Participants were often children with their parents. Occasionally, there would be extra interest by seeing a Powerful Owl perched in a wattle tree, or an interesting insect on a bush. Generally, there were many questions - some of which I could answer. Often another local forester would join me to help with ‘crowd control’, such as Denis Read (who, like me, was based at Orbost).
I was involved in three tours in 1977, three in 1978, and two in 1979. I also helped with a Marlo-based tour on Tuesday 24 January 1978, Marlo being a small town at the mouth of the Snowy River. As David wrote, I think these Forestours were great (positive) publicity for the FCV.
Ian Sebire
At the start of 1979 I became the Management Planning Officer in Bairnsdale following David Buntine’s move to the north-east of Victoria. I therefore, together with Phil Morgan, took over his role in the organisation and running of the Lakes Entrance Forestours. They continued to run for a number of years but ceased in the mid-1980’s, not too long after after the formation of Conservation, Forests and Lands. I believe the new organisation had little, if any, commitment to the concept, and Phil Morgan also retired at about this time.
In the early part of this period a demonstration of sleeper cutting continued to be well received by visitors. Initially we used one of the Saldaneri brothers from Lakes Entrance, but later on I think Mario Saulle from Bruthen was also involved. In later years, as sleeper cutting wound down in East Gippsland, it became more difficult to arrange this, so we used Bill Thomas of the Bruthen District crew to fall a tree or two and then Phil Morgan got out the broad axe and cut the resulting log into a sleeper.
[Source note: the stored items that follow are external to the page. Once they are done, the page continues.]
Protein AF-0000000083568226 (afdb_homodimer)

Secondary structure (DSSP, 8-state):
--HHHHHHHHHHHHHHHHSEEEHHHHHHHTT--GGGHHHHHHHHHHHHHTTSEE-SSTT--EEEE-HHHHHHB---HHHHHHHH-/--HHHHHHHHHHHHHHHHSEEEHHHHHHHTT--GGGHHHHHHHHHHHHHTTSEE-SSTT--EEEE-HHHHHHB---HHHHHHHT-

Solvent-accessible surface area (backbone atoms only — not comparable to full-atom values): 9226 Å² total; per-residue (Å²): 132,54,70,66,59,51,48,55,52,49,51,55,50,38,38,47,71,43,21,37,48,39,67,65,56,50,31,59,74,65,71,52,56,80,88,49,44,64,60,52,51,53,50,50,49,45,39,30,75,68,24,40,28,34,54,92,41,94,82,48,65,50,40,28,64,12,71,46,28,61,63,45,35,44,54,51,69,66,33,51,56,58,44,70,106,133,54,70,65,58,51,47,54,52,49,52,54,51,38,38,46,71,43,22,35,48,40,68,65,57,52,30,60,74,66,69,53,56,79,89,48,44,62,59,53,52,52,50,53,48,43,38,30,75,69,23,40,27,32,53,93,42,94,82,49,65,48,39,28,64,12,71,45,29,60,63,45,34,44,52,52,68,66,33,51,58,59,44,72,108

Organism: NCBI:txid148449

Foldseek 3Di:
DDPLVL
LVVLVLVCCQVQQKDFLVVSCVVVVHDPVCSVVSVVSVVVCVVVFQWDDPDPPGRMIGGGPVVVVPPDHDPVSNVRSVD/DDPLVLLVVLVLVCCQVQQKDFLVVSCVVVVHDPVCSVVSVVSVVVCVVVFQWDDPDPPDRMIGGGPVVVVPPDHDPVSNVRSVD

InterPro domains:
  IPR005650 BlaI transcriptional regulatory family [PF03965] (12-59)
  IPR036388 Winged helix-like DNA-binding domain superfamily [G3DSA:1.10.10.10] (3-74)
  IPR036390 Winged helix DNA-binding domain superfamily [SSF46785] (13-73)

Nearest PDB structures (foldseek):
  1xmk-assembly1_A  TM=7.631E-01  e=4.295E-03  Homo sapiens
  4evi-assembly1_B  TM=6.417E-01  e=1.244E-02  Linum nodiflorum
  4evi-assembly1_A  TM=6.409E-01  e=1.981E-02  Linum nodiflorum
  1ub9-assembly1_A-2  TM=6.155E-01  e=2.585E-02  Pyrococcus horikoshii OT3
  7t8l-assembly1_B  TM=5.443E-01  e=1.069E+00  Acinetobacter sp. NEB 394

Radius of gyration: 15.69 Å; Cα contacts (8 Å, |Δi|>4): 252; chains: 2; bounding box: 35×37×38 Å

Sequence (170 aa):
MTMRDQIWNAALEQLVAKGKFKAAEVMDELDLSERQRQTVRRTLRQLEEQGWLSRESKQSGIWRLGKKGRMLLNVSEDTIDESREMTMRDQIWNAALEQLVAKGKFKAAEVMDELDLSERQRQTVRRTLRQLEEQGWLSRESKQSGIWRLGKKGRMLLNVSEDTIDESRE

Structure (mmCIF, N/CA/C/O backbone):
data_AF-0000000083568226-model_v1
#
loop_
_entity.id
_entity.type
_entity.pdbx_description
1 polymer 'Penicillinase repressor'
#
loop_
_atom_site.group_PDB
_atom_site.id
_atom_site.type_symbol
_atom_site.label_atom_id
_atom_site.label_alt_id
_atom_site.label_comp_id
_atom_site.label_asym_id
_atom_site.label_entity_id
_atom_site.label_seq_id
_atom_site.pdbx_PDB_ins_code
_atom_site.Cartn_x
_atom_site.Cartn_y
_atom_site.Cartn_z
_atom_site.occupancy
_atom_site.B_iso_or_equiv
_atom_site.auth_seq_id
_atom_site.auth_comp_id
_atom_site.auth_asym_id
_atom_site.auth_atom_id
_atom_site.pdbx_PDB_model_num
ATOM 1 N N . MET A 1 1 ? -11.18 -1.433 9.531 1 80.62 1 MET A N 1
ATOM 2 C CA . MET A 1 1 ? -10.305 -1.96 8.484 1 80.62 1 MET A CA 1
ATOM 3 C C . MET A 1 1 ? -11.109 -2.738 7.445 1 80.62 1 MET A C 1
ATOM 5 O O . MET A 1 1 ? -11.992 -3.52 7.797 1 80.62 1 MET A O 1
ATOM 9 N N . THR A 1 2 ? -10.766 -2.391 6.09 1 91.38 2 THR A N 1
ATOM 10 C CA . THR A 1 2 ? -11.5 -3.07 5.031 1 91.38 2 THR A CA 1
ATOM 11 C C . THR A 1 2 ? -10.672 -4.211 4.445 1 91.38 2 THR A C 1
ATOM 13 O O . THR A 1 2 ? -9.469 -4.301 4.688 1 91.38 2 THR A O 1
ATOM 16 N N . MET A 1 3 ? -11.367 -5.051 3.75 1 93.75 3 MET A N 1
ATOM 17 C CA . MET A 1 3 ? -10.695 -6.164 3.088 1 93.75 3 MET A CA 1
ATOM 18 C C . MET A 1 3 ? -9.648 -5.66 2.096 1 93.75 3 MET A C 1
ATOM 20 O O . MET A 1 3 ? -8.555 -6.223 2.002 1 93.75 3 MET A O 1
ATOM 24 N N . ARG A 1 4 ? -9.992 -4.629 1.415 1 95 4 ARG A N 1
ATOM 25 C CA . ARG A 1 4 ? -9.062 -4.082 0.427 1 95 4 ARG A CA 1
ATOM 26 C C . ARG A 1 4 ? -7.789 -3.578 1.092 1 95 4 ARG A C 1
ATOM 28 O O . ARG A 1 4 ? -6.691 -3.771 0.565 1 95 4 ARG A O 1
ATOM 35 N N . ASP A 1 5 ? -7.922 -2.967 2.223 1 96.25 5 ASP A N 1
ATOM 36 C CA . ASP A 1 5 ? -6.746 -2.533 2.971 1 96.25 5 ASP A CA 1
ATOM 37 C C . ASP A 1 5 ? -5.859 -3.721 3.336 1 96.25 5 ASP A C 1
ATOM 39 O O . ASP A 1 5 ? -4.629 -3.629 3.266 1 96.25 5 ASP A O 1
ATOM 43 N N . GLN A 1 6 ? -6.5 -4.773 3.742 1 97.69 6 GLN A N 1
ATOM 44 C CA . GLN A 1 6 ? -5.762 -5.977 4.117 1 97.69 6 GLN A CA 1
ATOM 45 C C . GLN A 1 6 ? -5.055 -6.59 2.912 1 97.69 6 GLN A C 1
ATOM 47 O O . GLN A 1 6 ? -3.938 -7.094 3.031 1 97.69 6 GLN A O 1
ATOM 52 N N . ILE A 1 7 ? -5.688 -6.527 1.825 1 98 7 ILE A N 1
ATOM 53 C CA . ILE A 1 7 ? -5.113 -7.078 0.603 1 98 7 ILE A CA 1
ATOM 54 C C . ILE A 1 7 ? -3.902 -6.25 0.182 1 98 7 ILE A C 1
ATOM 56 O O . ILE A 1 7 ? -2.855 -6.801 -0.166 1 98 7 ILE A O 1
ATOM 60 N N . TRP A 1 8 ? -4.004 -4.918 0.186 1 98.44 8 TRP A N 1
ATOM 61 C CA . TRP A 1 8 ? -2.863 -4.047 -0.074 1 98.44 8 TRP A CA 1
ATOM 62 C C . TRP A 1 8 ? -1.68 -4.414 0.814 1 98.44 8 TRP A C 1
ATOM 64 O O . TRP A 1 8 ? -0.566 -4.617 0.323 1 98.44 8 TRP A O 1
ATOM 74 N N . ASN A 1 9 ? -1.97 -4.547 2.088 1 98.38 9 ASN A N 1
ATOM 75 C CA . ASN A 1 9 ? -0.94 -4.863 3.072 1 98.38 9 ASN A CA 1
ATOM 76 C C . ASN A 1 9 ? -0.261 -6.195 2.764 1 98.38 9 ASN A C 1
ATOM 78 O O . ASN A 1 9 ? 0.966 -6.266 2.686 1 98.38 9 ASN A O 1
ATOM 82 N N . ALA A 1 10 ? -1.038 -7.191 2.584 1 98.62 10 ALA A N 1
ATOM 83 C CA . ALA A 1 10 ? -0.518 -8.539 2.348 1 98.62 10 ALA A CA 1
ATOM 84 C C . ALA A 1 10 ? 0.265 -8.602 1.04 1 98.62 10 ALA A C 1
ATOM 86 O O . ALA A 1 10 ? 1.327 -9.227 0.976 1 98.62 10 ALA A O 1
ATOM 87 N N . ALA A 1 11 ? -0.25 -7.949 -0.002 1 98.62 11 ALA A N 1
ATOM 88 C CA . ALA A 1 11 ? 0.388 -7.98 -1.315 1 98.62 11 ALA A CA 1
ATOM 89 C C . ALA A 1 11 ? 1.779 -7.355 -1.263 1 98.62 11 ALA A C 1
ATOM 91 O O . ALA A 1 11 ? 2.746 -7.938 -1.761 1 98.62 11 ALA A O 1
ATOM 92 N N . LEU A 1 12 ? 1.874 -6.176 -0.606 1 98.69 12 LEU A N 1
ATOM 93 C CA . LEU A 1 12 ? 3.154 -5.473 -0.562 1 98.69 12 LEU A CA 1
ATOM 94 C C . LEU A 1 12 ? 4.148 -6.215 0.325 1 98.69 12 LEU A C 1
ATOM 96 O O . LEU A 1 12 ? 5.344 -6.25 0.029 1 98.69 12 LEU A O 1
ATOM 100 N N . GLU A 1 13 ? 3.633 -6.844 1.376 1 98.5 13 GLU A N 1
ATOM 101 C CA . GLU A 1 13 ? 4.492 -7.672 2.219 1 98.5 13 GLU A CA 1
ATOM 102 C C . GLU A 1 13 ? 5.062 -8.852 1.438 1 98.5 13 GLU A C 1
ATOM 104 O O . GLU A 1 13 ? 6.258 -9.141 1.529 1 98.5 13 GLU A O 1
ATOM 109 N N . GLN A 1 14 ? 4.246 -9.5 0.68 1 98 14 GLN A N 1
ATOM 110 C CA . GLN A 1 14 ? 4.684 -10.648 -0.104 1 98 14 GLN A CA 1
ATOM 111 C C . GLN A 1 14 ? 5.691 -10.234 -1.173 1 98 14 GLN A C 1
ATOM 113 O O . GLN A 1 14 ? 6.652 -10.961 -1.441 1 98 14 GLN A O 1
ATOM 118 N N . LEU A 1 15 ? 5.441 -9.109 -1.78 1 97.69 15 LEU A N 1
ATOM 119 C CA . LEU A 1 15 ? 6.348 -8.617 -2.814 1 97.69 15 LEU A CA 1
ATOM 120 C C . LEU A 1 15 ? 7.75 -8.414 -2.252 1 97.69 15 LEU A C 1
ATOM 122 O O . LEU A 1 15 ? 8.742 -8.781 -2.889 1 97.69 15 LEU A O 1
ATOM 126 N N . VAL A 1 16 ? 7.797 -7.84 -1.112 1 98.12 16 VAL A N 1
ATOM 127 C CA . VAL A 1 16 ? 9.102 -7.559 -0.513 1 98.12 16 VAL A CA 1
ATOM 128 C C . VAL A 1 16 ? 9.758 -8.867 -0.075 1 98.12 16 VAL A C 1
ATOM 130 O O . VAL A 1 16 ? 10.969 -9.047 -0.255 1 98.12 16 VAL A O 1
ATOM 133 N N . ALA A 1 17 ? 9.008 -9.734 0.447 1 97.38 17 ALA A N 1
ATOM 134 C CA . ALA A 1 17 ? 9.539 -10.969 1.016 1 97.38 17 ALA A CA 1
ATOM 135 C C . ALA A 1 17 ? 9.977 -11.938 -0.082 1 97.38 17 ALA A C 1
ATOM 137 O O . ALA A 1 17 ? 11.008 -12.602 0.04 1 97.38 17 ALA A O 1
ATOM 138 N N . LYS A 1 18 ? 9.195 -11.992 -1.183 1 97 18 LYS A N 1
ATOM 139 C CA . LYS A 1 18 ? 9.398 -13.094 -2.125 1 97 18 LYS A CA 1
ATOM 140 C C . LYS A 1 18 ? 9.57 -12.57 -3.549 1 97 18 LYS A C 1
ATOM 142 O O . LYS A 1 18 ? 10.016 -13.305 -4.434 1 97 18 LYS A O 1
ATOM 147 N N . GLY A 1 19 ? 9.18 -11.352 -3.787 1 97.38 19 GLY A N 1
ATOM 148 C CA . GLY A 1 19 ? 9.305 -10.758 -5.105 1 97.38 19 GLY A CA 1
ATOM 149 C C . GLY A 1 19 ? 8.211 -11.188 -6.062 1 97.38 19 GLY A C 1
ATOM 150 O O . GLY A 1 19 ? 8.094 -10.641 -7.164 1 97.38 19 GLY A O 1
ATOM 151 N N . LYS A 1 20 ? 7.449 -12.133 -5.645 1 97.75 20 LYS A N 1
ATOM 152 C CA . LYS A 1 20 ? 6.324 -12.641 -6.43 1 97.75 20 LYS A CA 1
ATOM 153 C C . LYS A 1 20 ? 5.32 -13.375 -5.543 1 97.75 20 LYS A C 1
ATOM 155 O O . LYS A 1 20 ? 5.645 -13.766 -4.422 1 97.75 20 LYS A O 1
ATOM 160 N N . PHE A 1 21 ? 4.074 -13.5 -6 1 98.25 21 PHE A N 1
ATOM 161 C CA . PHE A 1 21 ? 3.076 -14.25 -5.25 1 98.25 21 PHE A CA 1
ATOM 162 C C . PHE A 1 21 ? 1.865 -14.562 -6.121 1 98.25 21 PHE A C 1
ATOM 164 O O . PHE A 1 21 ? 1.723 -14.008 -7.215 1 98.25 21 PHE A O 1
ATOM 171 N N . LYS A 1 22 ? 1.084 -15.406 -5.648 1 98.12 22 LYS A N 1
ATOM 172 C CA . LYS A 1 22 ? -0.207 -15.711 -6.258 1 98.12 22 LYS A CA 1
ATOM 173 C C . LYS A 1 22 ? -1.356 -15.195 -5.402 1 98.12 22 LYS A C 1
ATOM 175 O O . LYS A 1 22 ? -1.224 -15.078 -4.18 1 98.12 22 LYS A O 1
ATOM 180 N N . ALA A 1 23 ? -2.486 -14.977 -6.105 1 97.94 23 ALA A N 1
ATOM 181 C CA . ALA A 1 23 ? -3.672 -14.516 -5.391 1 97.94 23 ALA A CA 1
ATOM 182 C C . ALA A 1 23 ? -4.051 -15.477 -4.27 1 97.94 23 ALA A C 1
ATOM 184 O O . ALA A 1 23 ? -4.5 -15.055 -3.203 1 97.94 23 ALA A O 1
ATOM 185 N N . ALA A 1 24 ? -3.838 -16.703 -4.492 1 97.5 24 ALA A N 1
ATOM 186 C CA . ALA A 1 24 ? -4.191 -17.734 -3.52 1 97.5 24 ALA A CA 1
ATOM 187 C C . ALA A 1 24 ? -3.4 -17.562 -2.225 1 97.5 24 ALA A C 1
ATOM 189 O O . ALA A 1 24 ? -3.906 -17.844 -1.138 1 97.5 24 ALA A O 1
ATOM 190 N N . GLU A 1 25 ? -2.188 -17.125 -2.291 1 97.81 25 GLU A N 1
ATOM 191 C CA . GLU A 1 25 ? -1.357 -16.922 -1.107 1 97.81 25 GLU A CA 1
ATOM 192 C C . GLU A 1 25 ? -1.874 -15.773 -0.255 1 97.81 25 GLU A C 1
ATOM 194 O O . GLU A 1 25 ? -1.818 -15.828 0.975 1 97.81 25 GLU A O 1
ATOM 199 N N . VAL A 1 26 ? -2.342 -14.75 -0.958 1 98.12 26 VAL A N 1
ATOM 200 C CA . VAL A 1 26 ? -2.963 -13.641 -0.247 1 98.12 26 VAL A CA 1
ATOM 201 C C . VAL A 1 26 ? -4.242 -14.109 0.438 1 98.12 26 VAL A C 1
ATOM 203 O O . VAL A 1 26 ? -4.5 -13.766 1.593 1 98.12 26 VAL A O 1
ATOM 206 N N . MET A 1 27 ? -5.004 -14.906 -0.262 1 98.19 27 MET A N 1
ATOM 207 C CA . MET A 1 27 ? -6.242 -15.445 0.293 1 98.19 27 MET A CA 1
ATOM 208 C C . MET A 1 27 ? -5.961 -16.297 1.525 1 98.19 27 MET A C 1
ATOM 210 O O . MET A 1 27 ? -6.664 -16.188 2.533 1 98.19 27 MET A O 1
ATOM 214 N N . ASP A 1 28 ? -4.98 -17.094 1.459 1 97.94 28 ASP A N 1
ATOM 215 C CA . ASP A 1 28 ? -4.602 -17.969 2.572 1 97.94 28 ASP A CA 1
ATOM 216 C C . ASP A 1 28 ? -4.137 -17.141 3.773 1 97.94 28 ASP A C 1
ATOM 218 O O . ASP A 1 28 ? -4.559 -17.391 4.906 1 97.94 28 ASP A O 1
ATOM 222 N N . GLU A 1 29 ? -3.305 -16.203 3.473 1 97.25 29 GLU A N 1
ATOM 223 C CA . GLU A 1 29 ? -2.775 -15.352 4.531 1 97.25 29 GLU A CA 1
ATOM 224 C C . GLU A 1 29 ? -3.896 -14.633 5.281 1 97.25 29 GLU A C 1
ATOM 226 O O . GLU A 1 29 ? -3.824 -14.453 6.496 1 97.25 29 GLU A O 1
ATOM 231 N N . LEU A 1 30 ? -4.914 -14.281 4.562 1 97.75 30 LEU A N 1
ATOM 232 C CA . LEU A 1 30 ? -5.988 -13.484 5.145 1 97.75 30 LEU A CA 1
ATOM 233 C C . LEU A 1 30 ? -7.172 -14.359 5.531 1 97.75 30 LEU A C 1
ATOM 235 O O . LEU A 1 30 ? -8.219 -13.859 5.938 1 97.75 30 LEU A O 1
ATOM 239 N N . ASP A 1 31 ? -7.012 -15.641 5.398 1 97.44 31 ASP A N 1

Phil generally delivered the advertising posters to the caravan parks and motels around the district, and one of the most effective was a caravan park which always placed our posters on the inside of their toilet doors – they said that everyone visited there and had time to read the posters.
Mike Leonard
In late 1977 I was transferred to the FEAR Branch in Melbourne to work with the newly established Landscape Management Section, and with the three newly recruited US Landscape Architects. Not long after I reckon I accompanied FEAR’s then 2IC, Stuart Calder, to Gippsland to join a tour as observers. The plan, as I recall it, was to offer tours to greater Melbourne, as part of World Forestry Day (21 March) celebrations. The FCV was fairly ‘into’ WFD in that era.
Tours were then offered, over the next few years, in conjunction with WFD. Peter Young, again from memory, was the operations guru, but I have no recollection of how the tours were promoted. The tours assembled in Queens Park in Healesville, and on a few occasions, I filled a ‘tour leader’ role. Again from memory, several groups, of around 20 vehicles each, were marshalled before heading to either Toolangi or Upper Yarra Districts, to encounter a range of forest operations.
A final comment – at tour’s end (2-3+ hours later) people were generally pretty appreciative, but more than once I was slightly startled to be told how nice it was to spend a lovely day out in a national park.